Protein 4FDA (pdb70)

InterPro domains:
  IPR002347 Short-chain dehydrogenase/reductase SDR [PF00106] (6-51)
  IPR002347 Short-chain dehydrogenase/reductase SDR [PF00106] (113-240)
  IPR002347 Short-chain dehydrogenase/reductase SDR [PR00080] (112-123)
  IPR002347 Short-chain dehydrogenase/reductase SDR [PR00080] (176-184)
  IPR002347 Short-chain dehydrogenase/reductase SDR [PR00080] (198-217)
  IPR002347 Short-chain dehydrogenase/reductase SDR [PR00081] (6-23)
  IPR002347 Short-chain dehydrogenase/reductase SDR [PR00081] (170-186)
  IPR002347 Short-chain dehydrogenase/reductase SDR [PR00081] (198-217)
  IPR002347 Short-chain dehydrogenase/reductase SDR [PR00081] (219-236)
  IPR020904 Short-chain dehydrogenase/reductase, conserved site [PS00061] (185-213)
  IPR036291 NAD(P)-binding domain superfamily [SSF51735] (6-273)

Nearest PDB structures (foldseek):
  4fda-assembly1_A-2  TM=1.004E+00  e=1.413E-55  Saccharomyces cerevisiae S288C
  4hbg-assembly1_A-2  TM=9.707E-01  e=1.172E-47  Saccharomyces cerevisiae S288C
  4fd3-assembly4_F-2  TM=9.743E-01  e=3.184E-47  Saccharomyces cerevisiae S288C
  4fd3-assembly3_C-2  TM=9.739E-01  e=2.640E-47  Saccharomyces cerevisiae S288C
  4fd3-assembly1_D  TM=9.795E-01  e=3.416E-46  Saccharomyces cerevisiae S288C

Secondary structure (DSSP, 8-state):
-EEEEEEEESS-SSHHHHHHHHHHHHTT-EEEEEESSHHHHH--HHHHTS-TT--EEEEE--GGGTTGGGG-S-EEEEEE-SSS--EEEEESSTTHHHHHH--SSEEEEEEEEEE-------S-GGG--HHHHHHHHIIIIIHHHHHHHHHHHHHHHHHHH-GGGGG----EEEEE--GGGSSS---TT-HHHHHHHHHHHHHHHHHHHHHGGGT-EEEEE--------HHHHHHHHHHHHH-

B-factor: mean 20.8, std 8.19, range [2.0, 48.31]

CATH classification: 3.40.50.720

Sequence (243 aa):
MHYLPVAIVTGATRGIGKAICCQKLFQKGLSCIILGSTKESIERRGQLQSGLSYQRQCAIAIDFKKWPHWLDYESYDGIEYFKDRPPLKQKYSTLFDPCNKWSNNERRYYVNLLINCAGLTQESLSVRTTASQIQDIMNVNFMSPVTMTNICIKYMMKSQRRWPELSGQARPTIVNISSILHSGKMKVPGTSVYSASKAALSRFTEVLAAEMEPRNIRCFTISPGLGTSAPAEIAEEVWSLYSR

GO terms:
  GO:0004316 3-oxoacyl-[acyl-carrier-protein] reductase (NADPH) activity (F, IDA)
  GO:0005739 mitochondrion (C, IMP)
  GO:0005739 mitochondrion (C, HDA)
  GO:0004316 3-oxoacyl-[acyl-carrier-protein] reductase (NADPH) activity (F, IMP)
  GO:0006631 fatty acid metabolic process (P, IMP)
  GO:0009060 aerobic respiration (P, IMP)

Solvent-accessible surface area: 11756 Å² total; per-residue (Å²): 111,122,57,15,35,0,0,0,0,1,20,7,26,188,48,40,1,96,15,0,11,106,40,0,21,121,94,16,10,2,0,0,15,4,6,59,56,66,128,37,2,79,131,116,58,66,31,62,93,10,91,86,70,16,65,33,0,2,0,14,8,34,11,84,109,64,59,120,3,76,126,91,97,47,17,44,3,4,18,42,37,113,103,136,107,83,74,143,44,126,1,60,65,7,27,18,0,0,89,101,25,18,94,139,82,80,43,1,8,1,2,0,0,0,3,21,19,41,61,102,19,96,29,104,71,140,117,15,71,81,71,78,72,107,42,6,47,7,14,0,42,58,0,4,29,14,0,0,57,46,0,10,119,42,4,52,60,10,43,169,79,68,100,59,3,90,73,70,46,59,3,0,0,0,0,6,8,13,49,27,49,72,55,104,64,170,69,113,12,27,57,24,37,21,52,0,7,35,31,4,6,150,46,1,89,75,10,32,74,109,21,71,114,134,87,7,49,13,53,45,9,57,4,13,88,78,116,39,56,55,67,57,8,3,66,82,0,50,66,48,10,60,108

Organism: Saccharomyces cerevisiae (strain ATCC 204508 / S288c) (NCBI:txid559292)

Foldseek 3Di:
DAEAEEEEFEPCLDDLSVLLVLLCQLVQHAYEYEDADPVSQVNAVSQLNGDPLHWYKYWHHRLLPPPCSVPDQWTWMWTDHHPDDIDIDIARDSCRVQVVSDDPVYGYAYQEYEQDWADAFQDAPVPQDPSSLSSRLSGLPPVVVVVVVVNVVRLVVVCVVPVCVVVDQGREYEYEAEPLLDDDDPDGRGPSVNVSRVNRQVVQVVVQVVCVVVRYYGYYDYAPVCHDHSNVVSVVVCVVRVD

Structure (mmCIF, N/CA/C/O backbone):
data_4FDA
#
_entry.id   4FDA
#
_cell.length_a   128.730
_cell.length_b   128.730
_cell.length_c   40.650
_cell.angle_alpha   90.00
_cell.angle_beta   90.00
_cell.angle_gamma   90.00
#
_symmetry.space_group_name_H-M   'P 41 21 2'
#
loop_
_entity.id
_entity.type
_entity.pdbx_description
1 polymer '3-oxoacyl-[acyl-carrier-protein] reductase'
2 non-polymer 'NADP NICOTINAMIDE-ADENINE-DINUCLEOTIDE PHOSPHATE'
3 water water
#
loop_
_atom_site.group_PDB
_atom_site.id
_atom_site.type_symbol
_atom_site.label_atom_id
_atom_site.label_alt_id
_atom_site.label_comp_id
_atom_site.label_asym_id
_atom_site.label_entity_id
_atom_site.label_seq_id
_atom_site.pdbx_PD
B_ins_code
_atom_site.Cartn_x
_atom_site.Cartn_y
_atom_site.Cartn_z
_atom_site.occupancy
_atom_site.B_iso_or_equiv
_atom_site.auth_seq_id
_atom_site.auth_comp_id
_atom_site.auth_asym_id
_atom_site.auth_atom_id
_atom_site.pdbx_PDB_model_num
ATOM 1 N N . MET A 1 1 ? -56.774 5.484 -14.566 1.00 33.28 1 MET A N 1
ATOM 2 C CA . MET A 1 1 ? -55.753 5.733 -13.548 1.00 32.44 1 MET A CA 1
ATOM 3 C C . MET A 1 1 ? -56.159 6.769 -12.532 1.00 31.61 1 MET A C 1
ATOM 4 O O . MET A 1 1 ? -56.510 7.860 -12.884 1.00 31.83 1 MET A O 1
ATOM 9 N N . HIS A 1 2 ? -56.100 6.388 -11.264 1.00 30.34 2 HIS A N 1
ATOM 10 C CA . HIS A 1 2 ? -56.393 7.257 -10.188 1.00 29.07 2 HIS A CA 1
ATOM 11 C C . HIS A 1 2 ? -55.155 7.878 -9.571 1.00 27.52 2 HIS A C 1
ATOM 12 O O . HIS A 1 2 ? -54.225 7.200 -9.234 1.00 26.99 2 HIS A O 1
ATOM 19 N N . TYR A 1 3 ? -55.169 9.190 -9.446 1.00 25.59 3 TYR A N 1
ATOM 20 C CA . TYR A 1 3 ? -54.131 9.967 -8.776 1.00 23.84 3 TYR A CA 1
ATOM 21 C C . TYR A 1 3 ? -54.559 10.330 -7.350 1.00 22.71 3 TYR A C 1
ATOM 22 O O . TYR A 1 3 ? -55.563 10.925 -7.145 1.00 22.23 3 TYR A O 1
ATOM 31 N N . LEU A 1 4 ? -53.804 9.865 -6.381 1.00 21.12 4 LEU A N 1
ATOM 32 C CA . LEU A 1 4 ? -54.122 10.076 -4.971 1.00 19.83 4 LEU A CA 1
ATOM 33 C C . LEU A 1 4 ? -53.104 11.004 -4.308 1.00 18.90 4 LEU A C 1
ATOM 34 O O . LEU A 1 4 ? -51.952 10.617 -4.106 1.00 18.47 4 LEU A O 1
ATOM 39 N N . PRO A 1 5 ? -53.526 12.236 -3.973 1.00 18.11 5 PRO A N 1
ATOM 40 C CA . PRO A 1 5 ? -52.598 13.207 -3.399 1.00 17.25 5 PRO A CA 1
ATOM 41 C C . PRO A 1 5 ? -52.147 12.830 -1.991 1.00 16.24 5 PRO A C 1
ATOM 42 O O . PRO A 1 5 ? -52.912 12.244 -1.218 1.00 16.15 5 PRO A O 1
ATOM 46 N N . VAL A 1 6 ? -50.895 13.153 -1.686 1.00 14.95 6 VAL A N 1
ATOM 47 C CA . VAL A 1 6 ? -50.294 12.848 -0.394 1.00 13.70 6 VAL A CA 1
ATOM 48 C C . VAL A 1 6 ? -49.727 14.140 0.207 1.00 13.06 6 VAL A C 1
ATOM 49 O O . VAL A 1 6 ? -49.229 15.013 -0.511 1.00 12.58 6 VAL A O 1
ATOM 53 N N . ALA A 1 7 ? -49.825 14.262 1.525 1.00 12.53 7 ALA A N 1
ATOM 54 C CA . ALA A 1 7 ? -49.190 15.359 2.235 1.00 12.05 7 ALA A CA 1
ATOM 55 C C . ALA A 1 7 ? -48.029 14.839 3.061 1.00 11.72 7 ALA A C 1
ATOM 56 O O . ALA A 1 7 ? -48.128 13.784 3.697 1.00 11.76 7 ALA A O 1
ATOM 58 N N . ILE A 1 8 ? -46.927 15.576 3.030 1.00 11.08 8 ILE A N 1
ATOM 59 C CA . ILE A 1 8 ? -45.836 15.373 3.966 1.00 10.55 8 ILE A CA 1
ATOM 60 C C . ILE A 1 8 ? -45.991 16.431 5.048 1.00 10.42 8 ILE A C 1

Required action.
Whenever the string "mitochondrion" shows up in a line of the entries, copy that line.

Answer to this task.
  GO:0005739 mitochondrion (C, IMP)
  GO:0005739 mitochondrion (C, HDA)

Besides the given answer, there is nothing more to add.